# Pid - Ssr - Wiring Help



## neo__04 (27/9/11)

Hey all,

Have received my REX C100 PID - http://www.ebay.com.au/itm/230659507789?ss...984.m1439.l2649
SSR - http://www.ebay.com.au/itm/270724477787?ss...984.m1439.l2649

I havent done any work with SSRs before, and i assumed it would just be a case of 240v in, 240v out.
It seems thats not the case. The standard thing for SSRs seem to be 0-32v In, which is obviously all thats needed to trigger it, then 240v out.

How to i connect an element to the SSR and provide it with 240v?
Am I suppose to have the trigger coming into the SSR from the PID, then loop the output back into the PID and have the heater connected to the pid also? 

Im only guessing here, Im sure it resonably simple. Hopefully someone has done it before and knows where my thinking is wrong.

Thanks heaps


----------



## NickB (27/9/11)

Sorry, very wrong on your guesses.

Consult a qualified electrician.

Cheers


----------



## Pollux (27/9/11)

I guess the best way to start here would be with this simple question.....

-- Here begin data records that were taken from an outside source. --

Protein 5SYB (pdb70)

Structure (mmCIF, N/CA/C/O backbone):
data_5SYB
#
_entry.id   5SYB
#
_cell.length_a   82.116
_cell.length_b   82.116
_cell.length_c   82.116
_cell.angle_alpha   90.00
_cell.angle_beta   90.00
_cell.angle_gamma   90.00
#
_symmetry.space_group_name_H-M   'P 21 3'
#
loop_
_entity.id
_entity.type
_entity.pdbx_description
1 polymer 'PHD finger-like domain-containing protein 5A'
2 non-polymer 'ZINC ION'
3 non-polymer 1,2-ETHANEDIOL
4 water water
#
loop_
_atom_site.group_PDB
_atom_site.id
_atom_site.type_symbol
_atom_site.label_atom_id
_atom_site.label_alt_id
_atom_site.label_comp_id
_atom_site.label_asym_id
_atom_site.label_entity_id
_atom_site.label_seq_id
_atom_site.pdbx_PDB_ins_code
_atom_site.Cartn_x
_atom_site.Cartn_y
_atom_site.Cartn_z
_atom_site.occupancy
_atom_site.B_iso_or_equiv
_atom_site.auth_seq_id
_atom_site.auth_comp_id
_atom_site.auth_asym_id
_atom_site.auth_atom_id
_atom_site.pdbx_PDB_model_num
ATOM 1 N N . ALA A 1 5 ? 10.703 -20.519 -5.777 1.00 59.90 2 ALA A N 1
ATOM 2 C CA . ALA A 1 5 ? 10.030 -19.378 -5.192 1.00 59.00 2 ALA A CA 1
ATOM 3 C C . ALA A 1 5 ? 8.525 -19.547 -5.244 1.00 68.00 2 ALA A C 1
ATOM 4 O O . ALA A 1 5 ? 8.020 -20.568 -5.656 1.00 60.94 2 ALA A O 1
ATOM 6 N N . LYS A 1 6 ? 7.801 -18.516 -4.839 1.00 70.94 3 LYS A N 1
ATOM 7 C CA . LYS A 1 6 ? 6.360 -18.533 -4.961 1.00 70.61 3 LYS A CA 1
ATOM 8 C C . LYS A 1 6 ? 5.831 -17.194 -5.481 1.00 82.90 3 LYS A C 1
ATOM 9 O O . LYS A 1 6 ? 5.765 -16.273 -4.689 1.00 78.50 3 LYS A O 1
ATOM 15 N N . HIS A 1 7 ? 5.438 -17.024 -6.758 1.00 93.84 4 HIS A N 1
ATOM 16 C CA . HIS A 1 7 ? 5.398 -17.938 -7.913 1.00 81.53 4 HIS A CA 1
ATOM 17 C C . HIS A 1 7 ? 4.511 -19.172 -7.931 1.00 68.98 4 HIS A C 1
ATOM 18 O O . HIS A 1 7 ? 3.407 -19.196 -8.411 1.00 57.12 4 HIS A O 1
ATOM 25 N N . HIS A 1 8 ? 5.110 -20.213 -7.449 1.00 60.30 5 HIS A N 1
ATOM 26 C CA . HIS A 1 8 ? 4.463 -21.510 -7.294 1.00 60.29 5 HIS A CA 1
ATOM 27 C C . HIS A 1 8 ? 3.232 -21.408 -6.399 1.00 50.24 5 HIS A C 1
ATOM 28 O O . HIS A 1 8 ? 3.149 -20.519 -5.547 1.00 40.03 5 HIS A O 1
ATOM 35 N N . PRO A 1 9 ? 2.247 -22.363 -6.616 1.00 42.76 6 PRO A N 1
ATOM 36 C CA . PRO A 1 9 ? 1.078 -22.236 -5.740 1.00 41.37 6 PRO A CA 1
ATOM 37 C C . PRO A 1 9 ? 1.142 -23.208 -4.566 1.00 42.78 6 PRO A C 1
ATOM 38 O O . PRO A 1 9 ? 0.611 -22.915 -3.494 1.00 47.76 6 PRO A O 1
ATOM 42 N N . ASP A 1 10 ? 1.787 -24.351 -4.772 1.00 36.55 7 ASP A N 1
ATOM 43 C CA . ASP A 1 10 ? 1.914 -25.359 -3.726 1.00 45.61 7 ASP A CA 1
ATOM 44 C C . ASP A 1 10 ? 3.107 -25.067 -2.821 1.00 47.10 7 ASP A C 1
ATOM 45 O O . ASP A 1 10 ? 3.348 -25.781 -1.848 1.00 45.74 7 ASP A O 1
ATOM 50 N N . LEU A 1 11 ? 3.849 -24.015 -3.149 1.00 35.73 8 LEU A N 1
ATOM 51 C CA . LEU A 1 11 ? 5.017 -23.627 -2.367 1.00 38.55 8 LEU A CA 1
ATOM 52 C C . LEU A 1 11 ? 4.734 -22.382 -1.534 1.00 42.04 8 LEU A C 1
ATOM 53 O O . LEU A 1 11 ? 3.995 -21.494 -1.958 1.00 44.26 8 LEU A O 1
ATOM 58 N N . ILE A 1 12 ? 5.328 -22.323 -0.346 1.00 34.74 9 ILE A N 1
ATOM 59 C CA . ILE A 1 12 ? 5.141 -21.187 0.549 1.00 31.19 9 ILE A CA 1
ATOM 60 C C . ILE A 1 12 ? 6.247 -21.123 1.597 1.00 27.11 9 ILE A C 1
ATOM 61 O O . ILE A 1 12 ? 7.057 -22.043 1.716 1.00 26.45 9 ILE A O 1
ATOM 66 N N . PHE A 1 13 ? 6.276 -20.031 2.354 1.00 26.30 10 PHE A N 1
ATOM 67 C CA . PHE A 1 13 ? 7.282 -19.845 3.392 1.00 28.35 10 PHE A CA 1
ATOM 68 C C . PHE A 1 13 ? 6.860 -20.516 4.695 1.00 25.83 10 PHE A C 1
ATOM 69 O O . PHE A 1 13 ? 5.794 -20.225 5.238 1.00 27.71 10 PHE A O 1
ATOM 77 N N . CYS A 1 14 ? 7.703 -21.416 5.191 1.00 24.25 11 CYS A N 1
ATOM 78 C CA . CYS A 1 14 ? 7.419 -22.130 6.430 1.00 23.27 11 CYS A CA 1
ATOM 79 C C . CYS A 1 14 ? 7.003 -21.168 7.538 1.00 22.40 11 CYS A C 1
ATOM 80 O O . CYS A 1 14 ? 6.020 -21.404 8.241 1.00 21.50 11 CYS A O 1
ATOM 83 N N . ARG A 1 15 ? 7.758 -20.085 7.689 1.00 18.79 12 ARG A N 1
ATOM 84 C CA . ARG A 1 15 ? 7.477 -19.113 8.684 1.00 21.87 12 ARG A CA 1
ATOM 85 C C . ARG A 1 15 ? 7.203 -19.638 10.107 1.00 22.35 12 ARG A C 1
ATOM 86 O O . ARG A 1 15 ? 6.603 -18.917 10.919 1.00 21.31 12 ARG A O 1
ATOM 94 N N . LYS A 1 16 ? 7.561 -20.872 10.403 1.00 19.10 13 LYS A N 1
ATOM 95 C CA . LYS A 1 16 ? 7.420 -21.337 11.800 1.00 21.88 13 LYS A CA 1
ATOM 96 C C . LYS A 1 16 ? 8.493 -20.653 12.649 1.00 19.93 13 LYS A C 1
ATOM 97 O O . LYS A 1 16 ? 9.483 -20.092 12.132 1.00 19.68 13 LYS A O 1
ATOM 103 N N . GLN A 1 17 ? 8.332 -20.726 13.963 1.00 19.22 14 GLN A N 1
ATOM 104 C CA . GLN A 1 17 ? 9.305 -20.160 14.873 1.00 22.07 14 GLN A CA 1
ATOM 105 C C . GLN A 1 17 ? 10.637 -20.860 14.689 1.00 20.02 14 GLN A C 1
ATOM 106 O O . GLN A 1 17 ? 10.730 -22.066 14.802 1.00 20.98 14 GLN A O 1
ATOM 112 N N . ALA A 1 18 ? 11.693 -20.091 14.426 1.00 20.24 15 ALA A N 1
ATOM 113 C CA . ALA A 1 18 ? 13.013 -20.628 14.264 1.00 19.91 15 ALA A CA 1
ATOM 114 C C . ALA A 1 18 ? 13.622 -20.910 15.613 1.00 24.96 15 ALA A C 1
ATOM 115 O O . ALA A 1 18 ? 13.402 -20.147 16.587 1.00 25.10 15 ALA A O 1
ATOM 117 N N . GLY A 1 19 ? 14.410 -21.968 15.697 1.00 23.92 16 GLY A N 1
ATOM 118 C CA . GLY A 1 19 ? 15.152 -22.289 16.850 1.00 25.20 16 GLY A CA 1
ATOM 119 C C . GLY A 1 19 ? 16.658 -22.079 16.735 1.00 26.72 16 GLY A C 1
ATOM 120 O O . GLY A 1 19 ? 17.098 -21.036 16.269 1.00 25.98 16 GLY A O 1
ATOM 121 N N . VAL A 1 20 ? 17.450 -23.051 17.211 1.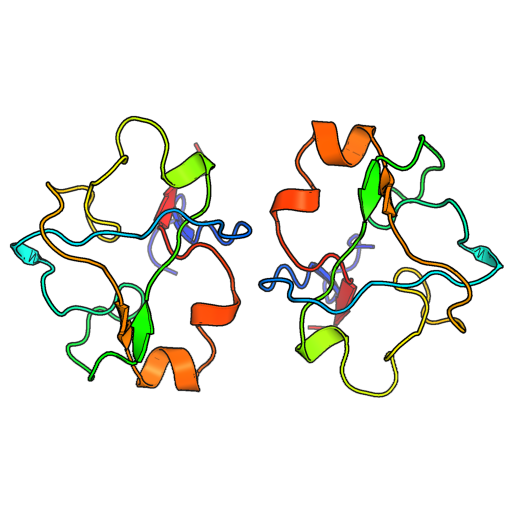00 20.31 17 VAL A N 1
ATOM 122 C CA . VAL A 1 20 ? 18.909 -22.869 17.196 1.00 20.91 17 VAL A CA 1
ATOM 123 C C . VAL A 1 20 ? 19.588 -23.436 15.964 1.00 23.67 17 VAL A C 1
ATOM 124 O O . VAL A 1 20 ? 20.814 -23.291 15.830 1.00 24.24 17 VAL A O 1
ATOM 128 N N . ALA A 1 21 ? 18.880 -24.175 15.108 1.00 19.88 18 ALA A N 1
ATOM 129 C CA . ALA A 1 21 ? 19.532 -24.763 13.953 1.00 20.53 18 ALA A CA 1
ATOM 130 C C . ALA A 1 21 ? 19.810 -23.716 12.882 1.00 19.61 18 ALA A C 1
ATOM 131 O O . ALA A 1 21 ? 18.985 -22.852 12.629 1.00 18.89 18 ALA A O 1
ATOM 133 N N . ILE A 1 22 ? 21.008 -23.793 12.322 1.00 18.69 19 ILE A N 1
ATOM 134 C CA . ILE A 1 22 ? 21.532 -22.810 11.415 1.00 20.22 19 ILE A CA 1
ATOM 135 C C . ILE A 1 22 ? 21.379 -23.278 9.985 1.00 21.03 19 ILE A C 1
ATOM 136 O O . ILE A 1 22 ? 21.762 -24.400 9.659 1.00 21.63 19 ILE A O 1
ATOM 141 N N . GLY A 1 23 ? 20.772 -22.441 9.159 1.00 19.16 20 GLY A N 1
ATOM 142 C CA . GLY A 1 23 ? 20.606 -22.768 7.717 1.00 19.47 20 GLY A CA 1
ATOM 143 C C . GLY A 1 23 ? 21.942 -22.756 7.002 1.00 19.68 20 GLY A C 1
ATOM 144 O O . GLY A 1 23 ? 22.877 -22.057 7.408 1.00 18.60 20 GLY A O 1
ATOM 145 N N . ARG A 1 24 ? 22.085 -23.655 6.042 1.00 20.26 21 ARG A N 1
ATOM 146 C CA . ARG A 1 24 ? 23.305 -23.749 5.252 1.00 19.70 21 ARG A CA 1
ATOM 147 C C . ARG A 1 24 ? 23.099 -23.391 3.748 1.00 19.27 21 ARG A C 1
ATOM 148 O O . ARG A 1 24 ? 21.982 -23.273 3.293 1.00 20.31 21 ARG A O 1
ATOM 156 N N . LEU A 1 25 ? 24.200 -23.153 3.064 1.00 19.16 22 LEU A N 1
ATOM 157 C CA . LEU A 1 25 ? 24.294 -22.985 1.595 1.00 23.02 22 LEU A CA 1
ATOM 158 C C . LEU A 1 25 ? 25.350 -23.901 0.964 1.00 21.83 22 LEU A C 1
ATOM 159 O O . LEU A 1 25 ? 26.369 -24.204 1.598 1.00 22.32 22 LEU A O 1
ATOM 164 N N . CYS A 1 26 ? 25.053 -24.371 -0.258 1.00 23.67 23 CYS A N 1
ATOM 165 C CA . CYS A 1 26 ? 25.997 -25.177 -1.039 1.00 26.01 23 CYS A CA 1
ATOM 166 C C . CYS A 1 26 ? 27.038 -24.241 -1.670 1.00 30.80 23 CYS A C 1
ATOM 167 O O . CYS A 1 26 ? 26.997 -22.976 -1.521 1.00 26.69 23 CYS A O 1
ATOM 170 N N . GLU A 1 27 ? 28.012 -24.869 -2.336 1.00 32.73 24 GLU A N 1
ATOM 171 C CA . GLU A 1 27 ? 29.087 -24.148 -3.058 1.00 36.53 24 GLU A CA 1
ATOM 172 C C . GLU A 1 27 ? 28.503 -23.225 -4.054 1.00 31.71 24 GLU A C 1
ATOM 173 O O . GLU A 1 27 ? 28.950 -22.116 -4.153 1.00 36.16 24 GLU A O 1
ATOM 179 N N . LYS A 1 28 ? 27.511 -23.707 -4.791 1.00 34.66 25 LYS A N 1
ATOM 180 C CA . LYS A 1 28 ? 26.827 -22.897 -5.834 1.00 39.17 25 LYS A CA 1
ATOM 181 C C . LYS A 1 28 ? 26.111 -21.648 -5.276 1.00 36.80 25 LYS A C 1
ATOM 182 O O . LYS A 1 28 ? 26.317 -20.584 -5.750 1.00 34.97 25 LYS A O 1
ATOM 188 N N . CYS A 1 29 ? 25.353 -21.790 -4.207 1.00 30.97 26 CYS A N 1
ATOM 189 C CA . CYS A 1 29 ? 24.627 -20.677 -3.586 1.00 31.71 26 CYS A CA 1
ATOM 190 C C . CYS A 1 29 ? 25.415 -19.790 -2.597 1.00 29.60 26 CYS A C 1
ATOM 191 O O . CYS A 1 29 ? 24.887 -18.831 -2.035 1.00 27.79 26 CYS A O 1
ATOM 194 N N . ASP A 1 30 ? 26.678 -20.104 -2.347 1.00 29.61 27 ASP A N 1
ATOM 195 C CA . ASP A 1 30 ? 27.400 -19.382 -1.327 1.00 34.79 27 ASP A CA 1
ATOM 196 C C . ASP A 1 30 ? 27.470 -17.859 -1.623 1.00 31.58 27 ASP A C 1
ATOM 197 O O . ASP A 1 30 ? 27.722 -17.450 -2.743 1.00 32.91 27 ASP A O 1
ATOM 202 N N . GLY A 1 31 ? 27.182 -17.071 -0.603 1.00 27.57 28 GLY A N 1
ATOM 203 C CA . GLY A 1 31 ? 26.955 -15.601 -0.704 1.00 26.82 28 GLY A CA 1
ATOM 204 C C . GLY A 1 31 ? 25.548 -15.089 -1.020 1.00 26.04 28 GLY A C 1
ATOM 205 O O . GLY A 1 31 ? 25.305 -13.891 -0.888 1.00 26.93 28 GLY A O 1
ATOM 206 N N . LYS A 1 32 ? 24.658 -15.951 -1.492 1.00 22.71 29 LYS A N 1
ATOM 207 C CA . LYS A 1 32 ? 23.377 -15.555 -1.891 1.00 23.85 29 LYS A CA 1
ATOM 208 C C . LYS A 1 32 ? 22.401 -15.462 -0.713 1.00 24.59 29 LYS A C 1
ATOM 209 O O . LYS A 1 32 ? 22.446 -16.269 0.207 1.00 20.90 29 LYS A O 1
ATOM 215 N N . CYS A 1 33 ? 21.471 -14.530 -0.807 1.00 23.78 30 CYS A N 1
ATOM 216 C CA . CYS A 1 33 ? 20.435 -14.360 0.200 1.00 22.51 30 CYS A CA 1
ATOM 217 C C . CYS A 1 33 ? 19.310 -15.343 -0.015 1.00 21.26 30 CYS A C 1
ATOM 218 O O . CYS A 1 33 ? 18.811 -15.529 -1.113 1.00 23.00 30 CYS A O 1
ATOM 221 N N . VAL A 1 34 ? 18.959 -16.054 1.056 1.00 23.48 31 VAL A N 1
ATOM 222 C CA . VAL A 1 34 ? 17.826 -16.994 1.084 1.00 27.09 31 VAL A CA 1
ATOM 223 C C . VAL A 1 34 ? 16.484 -16.443 0.657 1.00 25.23 31 VAL A C 1
ATOM 224 O O . VAL A 1 34 ? 15.642 -17.199 0.162 1.00 25.01 31 VAL A O 1
ATOM 228 N N . ILE A 1 35 ? 16.252 -15.140 0.850 1.00 22.81 32 ILE A N 1
ATOM 229 C CA . ILE A 1 35 ? 14.975 -14.516 0.512 1.00 25.18 32 ILE A CA 1
ATOM 230 C C . ILE A 1 35 ? 14.998 -13.962 -0.927 1.00 26.29 32 ILE A C 1
ATOM 231 O O . ILE A 1 35 ? 14.137 -14.307 -1.703 1.00 27.96 32 ILE A O 1
ATOM 236 N N . CYS A 1 36 ? 15.960 -13.122 -1.245 1.00 24.19 33 CYS A N 1
ATOM 237 C CA . CYS A 1 36 ? 15.942 -12.377 -2.538 1.00 26.28 33 CYS A CA 1
ATOM 238 C C . CYS A 1 36 ? 16.893 -12.914 -3.601 1.00 30.40 33 CYS A C 1
ATOM 239 O O . CYS A 1 36 ? 16.870 -12.438 -4.748 1.00 31.50 33 CYS A O 1
ATOM 242 N N . ASP A 1 37 ? 17.702 -13.893 -3.243 1.00 26.03 34 ASP A N 1
ATOM 243 C CA . ASP A 1 37 ? 18.725 -14.518 -4.114 1.00 32.39 34 ASP A CA 1
ATOM 244 C C . ASP A 1 37 ? 19.878 -13.595 -4.523 1.00 32.87 34 ASP A C 1
ATOM 245 O O . ASP A 1 37 ? 20.751 -13.986 -5.291 1.00 35.43 34 ASP A O 1
ATOM 250 N N . SER A 1 38 ? 19.917 -12.384 -3.963 1.00 27.07 35 SER A N 1
ATOM 251 C CA . SER A 1 38 ? 20.983 -11.415 -4.292 1.00 27.47 35 SER A CA 1
ATOM 252 C C . SER A 1 38 ? 22.265 -11.687 -3.546 1.00 23.82 35 SER A C 1
ATOM 253 O O . SER A 1 38 ? 22.344 -12.543 -2.612 1.00 23.97 35 SER A O 1
ATOM 256 N N . TYR A 1 39 ? 23.298 -10.932 -3.909 1.00 23.03 36 TYR A N 1
ATOM 257 C CA . TYR A 1 39 ? 24.533 -10.918 -3.214 1.00 24.66 36 TYR A CA 1
ATOM 258 C C . TYR A 1 39 ? 24.800 -9.621 -2.415 1.00 21.94 36 TYR A C 1
ATOM 259 O O . TYR A 1 39 ? 25.893 -9.274 -2.164 1.00 22.05 36 TYR A O 1
ATOM 268 N N . VAL A 1 40 ? 23.764 -8.916 -2.073 1.00 20.74 37 VAL A N 1
ATOM 269 C CA . VAL A 1 40 ? 23.874 -7.768 -1.166 1.00 21.85 37 VAL A CA 1
ATOM 270 C C . VAL A 1 40 ? 24.580 -8.283 0.072 1.00 23.78 37 VAL A C 1
ATOM 271 O O . VAL A 1 40 ? 24.568 -9.492 0.323 1.00 20.54 37 VAL A O 1
ATOM 275 N N . ARG A 1 41 ? 25.236 -7.411 0.797 1.00 22.76 38 ARG A N 1
ATOM 276 C CA . ARG A 1 41 ? 26.098 -7.886 1.839 1.00 22.70 38 ARG A CA 1
ATOM 277 C C . ARG A 1 41 ? 25.290 -8.606 2.969 1.00 21.99 38 ARG A C 1
ATOM 278 O O . ARG A 1 41 ? 24.201 -8.194 3.353 1.00 21.92 38 ARG A O 1
ATOM 286 N N . PRO A 1 42 ? 25.834 -9.702 3.443 1.00 22.57 39 PRO A N 1
ATOM 287 C CA . PRO A 1 42 ? 25.198 -10.522 4.490 1.00 21.34 39 PRO A CA 1
ATOM 288 C C . PRO A 1 42 ? 25.008 -9.695 5.734 1.00 22.89 39 PRO A C 1
ATOM 289 O O . PRO A 1 42 ? 25.879 -8.892 6.067 1.00 24.79 39 PRO A O 1
ATOM 293 N N . SER A 1 43 ? 23.896 -9.910 6.463 1.00 18.75 40 SER A N 1
ATOM 294 C CA . SER A 1 43 ? 23.555 -9.142 7.602 1.00 18.59 40 SER A CA 1
ATOM 295 C C . SER A 1 43 ? 23.252 -9.989 8.845 1.00 20.74 40 SER A C 1
ATOM 296 O O . SER A 1 43 ? 23.795 -9.703 9.941 1.00 20.48 40 SER A O 1
ATOM 299 N N . THR A 1 44 ? 22.423 -11.006 8.697 1.00 18.83 41 THR A N 1
ATOM 300 C CA . THR A 1 44 ? 22.014 -11.802 9.877 1.00 19.62 41 THR A CA 1
ATOM 301 C C . THR A 1 44 ? 21.942 -13.268 9.544 1.00 18.22 41 THR A C 1
ATOM 302 O O . THR A 1 44 ? 21.503 -13.670 8.488 1.00 16.93 41 THR A O 1
ATOM 306 N N . LEU A 1 45 ? 22.475 -14.075 10.467 1.00 17.15 42 LEU A N 1
ATOM 307 C CA . LEU A 1 45 ? 22.520 -15.516 10.313 1.00 17.76 42 LEU A CA 1
ATOM 308 C C . LEU A 1 45 ? 21.148 -16.131 10.293 1.00 17.46 42 LEU A C 1
ATOM 309 O O . LEU A 1 45 ? 20.242 -15.786 11.079 1.00 18.34 42 LEU A O 1
ATOM 314 N N . VAL A 1 46 ? 20.930 -17.023 9.338 1.00 16.25 43 VAL A N 1
ATOM 315 C CA . VAL A 1 46 ? 19.642 -17.708 9.132 1.00 16.58 43 VAL A CA 1
ATOM 316 C C . VAL A 1 46 ? 19.493 -18.829 10.131 1.00 19.11 43 VAL A C 1
ATOM 317 O O . VAL A 1 46 ? 20.406 -19.719 10.253 1.00 17.56 43 VAL A O 1
ATOM 321 N N . ARG A 1 47 ? 18.351 -18.842 10.807 1.00 18.30 44 ARG A N 1
ATOM 322 C CA . ARG A 1 47 ? 18.031 -19.979 11.621 1.00 18.90 44 ARG A CA 1
ATOM 323 C C . ARG A 1 47 ? 16.756 -20.573 11.038 1.00 20.51 44 ARG A C 1
ATOM 324 O O . ARG A 1 47 ? 15.906 -19.869 10.530 1.00 19.64 44 ARG A O 1
ATOM 332 N N . ILE A 1 48 ? 16.632 -21.885 11.158 1.00 17.33 45 ILE A N 1
ATOM 333 C CA . ILE A 1 48 ? 15.445 -22.604 10.623 1.00 20.04 45 ILE A CA 1
ATOM 334 C C . ILE A 1 48 ? 14.700 -23.316 11.764 1.00 18.73 45 ILE A C 1
ATOM 335 O O . ILE A 1 48 ? 15.232 -23.404 12.875 1.00 19.24 45 ILE A O 1
ATOM 340 N N . CYS A 1 49 ? 13.478 -23.743 11.522 1.00 19.41 46 CYS A N 1
ATOM 341 C CA . CYS A 1 49 ? 12.684 -24.382 12.566 1.00 18.60 46 CYS A CA 1
ATOM 342 C C . CYS A 1 49 ? 13.152 -25.838 12.712 1.00 18.01 46 CYS A C 1
ATOM 343 O O . CYS A 1 49 ? 13.802 -26.386 11.857 1.00 19.54 46 CYS A O 1
ATOM 346 N N . ASP A 1 50 ? 12.797 -26.417 13.839 1.00 19.47 47 ASP A N 1
ATOM 347 C CA . ASP A 1 50 ? 13.210 -27.769 14.182 1.00 21.69 47 ASP A CA 1
ATOM 348 C C . ASP A 1 50 ? 12.701 -28.748 13.132 1.00 20.25 47 ASP A C 1
ATOM 349 O O . ASP A 1 50 ? 13.408 -29.683 12.727 1.00 21.01 47 ASP A O 1
ATOM 354 N N . GLU A 1 51 ? 11.493 -28.526 12.650 1.00 21.02 48 GLU A N 1
ATOM 355 C CA . GLU A 1 51 ? 10.952 -29.411 11.554 1.00 22.92 48 GLU A CA 1
ATOM 356 C C . GLU A 1 51 ? 11.678 -29.328 10.221 1.00 24.54 48 GLU A C 1
ATOM 357 O O . GLU A 1 51 ? 12.031 -30.386 9.653 1.00 23.01 48 GLU A O 1
ATOM 363 N N . CYS A 1 52 ? 12.027 -28.118 9.748 1.00 20.44 49 CYS A N 1
ATOM 364 C CA . CYS A 1 52 ? 12.821 -27.993 8.528 1.00 23.78 49 CYS A CA 1
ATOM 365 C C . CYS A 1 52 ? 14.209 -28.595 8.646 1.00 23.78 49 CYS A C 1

Do you know what SSR means without consulting google?


----------



## stuchambers (27/9/11)

The PID is not suited to constant use at higher wattages like a 2400watt element. However by using a SSR you can then use the PID to control these items.
The SSR has a low voltage and a high voltage side as you have discovered. The low voltage side is used to trigger the switching. while the high voltage side is simply what you are switching on. In this way you do not need to run the 240v thats connected to the element into the PID at all.
It is a little bit like the principle of a solenoid.

I am no way a qualified electrician and as others have stated if you dont understand it maybe you shouldnt be trying to do it yourself.

Cheers Stu


----------



## neo__04 (27/9/11)

Thanks for some* of the replies.

For me its all about learning. I wont be wiring the thing myself.
I'll be getting someone at work to do it for me. 
But to make things easy for them and learn a bit about what im doin myself, I like to do a bit of homework.

Instead of wasting there time working it all out for me, I would have liked to go to them and say pid output here, 240v in here, element here, etc etc.
I know 240v can kill, not interested in even touching it. But ill happily buy the parts and explain to someone what I want done, but I like to understand what im explaining.


----------



## Pollux (27/9/11)

I suggest some basic reading up on relays. Hell, even the Narva page on automotive relays will give you an idea.

A SSR is "essentially" a remote switch. you basically cut the active wire on the 240V circuit (i.e where the element is connected) you then connect the ends where you cut to the two 240V point on the SSR. The low voltage side is connected to the switch output pins on the PID, when the PID senses the temp is too low, it sends a current down to the SSR, which switches on allowing the circuit for the element to be effectively reformed in it's uncut state....


Sorry if I came across as a bit abrupt, but I have seen people **** this sort of basic wiring up when installing car radios. Generally that doesn't end too badly, but in this case and with no suggestion in your first post that you were intending to use a sparky to actually do the wiring.


End note: I am not an electrician of any form, I have simply learnt alot over the years, mainly working in 12V auto electrics. While similar principles apply to 240v, the level of respect jumps for what you are working with and the damage it can do to you.


----------



## cdbrown (27/9/11)

I have a wiring diagram for my setup http://www.aussiehomebrewer.com/forum/inde...st&p=669225


----------



## TSMill (27/9/11)

Dude, looks like your PID only has a relay output, not SSR.


----------



## NickB (27/9/11)

Again, what does SSR stand for? Hint: *S*olid *S*tate *RELAY*

PIDs output a set DC voltage which is used with an SSR to switch a 240v load.

Cheers


----------



## Tim F (27/9/11)

NickB said:


> Again, what does SSR stand for? Hint: *S*olid *S*tate *RELAY*
> 
> PIDs output a set DC voltage which is used with an SSR to switch a 240v load.
> 
> Cheers



Not all of them, a lot of the cheapy chinese ones off ebay including SOME of the rex c-100 knockoffs but not all only switch the control current, you have to supply it yourself :/


----------



## raven19 (27/9/11)

I have some background info etc on PID's and SSR's in the linky in my sig below.


----------



## neo__04 (27/9/11)

thanks pollux. 

That makes a lot of sense, just couldnt work suss it out in my head 

Ive seen a few mods for the rex c100 if it doesnt support a SSR, so I should be able to get it goin with minor modifications.
A few threads out there on the topic.

Thanks all for the help


----------



## TSMill (28/9/11)

Sorry Nick, read mechanical relay output only, not solid state relay. Not all PIDs will directly switch a SSR.


----------